> [THE PROBLEM] Take the records below and set down exactly the lines from the one with "ATOM 42 C CA" to the one with "ATOM 51 C CA", ends included; do not copy the pictures.

--

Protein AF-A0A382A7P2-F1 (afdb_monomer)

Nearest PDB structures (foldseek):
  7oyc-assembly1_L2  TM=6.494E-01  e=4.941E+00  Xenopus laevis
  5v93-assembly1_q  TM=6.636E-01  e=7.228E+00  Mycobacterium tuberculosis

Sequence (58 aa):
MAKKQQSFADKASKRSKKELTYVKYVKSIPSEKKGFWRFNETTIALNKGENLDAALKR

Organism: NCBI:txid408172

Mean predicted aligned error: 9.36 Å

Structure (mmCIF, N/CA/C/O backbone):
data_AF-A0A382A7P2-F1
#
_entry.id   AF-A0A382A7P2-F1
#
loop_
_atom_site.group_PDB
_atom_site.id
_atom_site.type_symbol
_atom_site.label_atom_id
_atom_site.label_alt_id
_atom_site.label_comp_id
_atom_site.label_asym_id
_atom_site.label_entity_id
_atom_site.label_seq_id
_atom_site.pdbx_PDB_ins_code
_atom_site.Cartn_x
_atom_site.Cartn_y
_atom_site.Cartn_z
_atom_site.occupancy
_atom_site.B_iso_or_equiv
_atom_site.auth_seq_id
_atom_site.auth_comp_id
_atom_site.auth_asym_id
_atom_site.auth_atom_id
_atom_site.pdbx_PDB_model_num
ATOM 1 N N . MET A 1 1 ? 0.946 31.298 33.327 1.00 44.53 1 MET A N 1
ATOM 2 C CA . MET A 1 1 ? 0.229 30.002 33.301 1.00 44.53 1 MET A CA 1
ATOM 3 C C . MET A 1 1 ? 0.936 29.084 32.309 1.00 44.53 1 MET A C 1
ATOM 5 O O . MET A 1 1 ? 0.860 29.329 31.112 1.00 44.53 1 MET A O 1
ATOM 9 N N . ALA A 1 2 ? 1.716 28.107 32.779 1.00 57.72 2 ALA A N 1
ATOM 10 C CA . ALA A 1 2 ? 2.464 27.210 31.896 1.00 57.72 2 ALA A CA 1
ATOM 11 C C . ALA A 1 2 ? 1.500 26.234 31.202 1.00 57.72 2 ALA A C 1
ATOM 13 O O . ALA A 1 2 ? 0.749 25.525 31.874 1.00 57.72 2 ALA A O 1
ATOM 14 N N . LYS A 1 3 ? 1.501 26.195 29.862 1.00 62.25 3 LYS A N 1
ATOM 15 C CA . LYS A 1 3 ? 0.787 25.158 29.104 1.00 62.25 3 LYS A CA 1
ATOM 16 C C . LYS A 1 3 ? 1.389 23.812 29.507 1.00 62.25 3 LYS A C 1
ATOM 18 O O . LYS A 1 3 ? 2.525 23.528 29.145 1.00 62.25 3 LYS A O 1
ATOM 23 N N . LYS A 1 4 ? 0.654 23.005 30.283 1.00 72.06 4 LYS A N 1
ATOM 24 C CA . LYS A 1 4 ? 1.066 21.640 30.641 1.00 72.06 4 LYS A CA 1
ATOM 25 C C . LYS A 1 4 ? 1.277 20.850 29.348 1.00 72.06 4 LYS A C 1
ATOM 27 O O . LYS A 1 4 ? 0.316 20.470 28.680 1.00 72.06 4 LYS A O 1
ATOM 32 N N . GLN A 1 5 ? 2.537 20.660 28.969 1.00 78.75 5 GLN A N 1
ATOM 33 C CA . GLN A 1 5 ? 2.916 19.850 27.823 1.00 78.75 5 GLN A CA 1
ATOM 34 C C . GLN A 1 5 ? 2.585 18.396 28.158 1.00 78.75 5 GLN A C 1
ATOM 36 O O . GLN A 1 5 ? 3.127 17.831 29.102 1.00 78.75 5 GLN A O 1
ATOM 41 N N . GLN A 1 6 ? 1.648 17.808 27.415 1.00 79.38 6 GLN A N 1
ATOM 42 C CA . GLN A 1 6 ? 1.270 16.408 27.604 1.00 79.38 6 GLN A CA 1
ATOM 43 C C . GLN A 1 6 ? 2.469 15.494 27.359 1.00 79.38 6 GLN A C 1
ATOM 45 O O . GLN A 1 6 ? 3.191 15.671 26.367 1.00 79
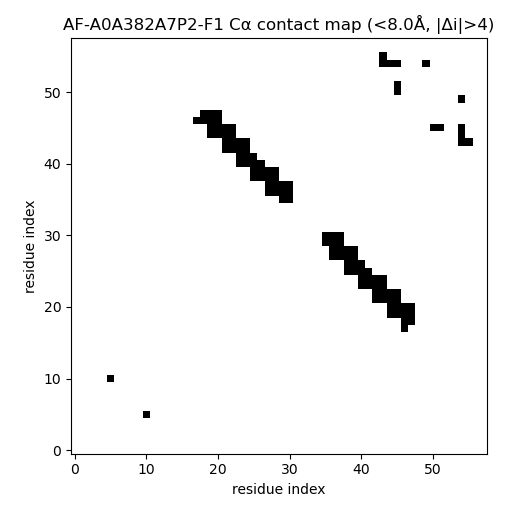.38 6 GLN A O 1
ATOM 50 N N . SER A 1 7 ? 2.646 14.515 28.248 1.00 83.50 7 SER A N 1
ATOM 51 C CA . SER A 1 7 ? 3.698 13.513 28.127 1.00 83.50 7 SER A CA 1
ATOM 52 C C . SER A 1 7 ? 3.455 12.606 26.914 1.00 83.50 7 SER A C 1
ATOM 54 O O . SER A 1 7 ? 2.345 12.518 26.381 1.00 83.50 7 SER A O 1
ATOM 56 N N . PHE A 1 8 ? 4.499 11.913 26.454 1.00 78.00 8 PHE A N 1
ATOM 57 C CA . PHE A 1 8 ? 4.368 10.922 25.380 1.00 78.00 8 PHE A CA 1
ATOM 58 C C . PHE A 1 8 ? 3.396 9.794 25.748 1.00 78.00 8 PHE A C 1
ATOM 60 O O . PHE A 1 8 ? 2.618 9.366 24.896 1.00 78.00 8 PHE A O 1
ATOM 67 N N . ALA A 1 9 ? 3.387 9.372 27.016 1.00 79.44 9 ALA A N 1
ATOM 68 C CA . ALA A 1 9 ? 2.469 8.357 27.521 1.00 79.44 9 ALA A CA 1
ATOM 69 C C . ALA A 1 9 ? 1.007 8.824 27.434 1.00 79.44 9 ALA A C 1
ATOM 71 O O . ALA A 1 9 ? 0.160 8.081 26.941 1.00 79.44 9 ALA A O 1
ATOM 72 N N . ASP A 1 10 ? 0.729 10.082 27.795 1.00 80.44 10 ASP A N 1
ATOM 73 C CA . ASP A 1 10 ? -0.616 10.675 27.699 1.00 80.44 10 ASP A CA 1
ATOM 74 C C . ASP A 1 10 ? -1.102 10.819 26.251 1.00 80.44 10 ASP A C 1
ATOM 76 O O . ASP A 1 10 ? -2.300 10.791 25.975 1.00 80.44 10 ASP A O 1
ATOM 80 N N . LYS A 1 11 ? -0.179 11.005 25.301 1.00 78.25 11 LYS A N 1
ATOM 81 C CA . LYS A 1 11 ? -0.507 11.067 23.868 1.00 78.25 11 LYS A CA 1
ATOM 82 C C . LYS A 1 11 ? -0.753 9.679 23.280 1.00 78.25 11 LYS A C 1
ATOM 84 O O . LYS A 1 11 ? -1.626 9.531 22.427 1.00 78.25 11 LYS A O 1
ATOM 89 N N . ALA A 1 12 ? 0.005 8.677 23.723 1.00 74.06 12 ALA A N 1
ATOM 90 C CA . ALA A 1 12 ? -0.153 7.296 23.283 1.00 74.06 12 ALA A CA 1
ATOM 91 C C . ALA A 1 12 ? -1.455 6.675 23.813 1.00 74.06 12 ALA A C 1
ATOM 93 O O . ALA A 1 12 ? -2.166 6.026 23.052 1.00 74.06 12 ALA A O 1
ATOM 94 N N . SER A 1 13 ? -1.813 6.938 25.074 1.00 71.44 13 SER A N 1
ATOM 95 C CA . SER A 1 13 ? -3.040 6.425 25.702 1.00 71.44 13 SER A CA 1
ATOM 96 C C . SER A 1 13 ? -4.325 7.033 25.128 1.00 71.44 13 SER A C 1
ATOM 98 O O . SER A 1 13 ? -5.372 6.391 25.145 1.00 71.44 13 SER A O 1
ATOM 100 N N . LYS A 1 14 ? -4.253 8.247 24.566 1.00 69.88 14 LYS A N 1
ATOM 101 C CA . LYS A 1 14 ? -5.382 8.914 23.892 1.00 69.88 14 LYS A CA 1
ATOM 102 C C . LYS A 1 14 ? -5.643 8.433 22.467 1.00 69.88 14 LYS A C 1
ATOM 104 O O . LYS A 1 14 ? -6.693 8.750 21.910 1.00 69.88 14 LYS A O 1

--

> [REPLY]
ATOM 42 C CA . GLN A 1 6 ? 1.270 16.408 27.604 1.00 79.38 6 GLN A CA 1
ATOM 43 C C . GLN A 1 6 ? 2.469 15.494 27.359 1.00 79.38 6 GLN A C 1
ATOM 45 O O . GLN A 1 6 ? 3.191 15.671 26.367 1.00 79
.38 6 GLN A O 1
ATOM 50 N N . SER A 1 7 ? 2.646 14.515 28.248 1.00 83.50 7 SER A N 1
ATOM 51 C CA . SER A 1 7 ? 3.698 13.513 28.127 1.00 83.50 7 SER A CA 1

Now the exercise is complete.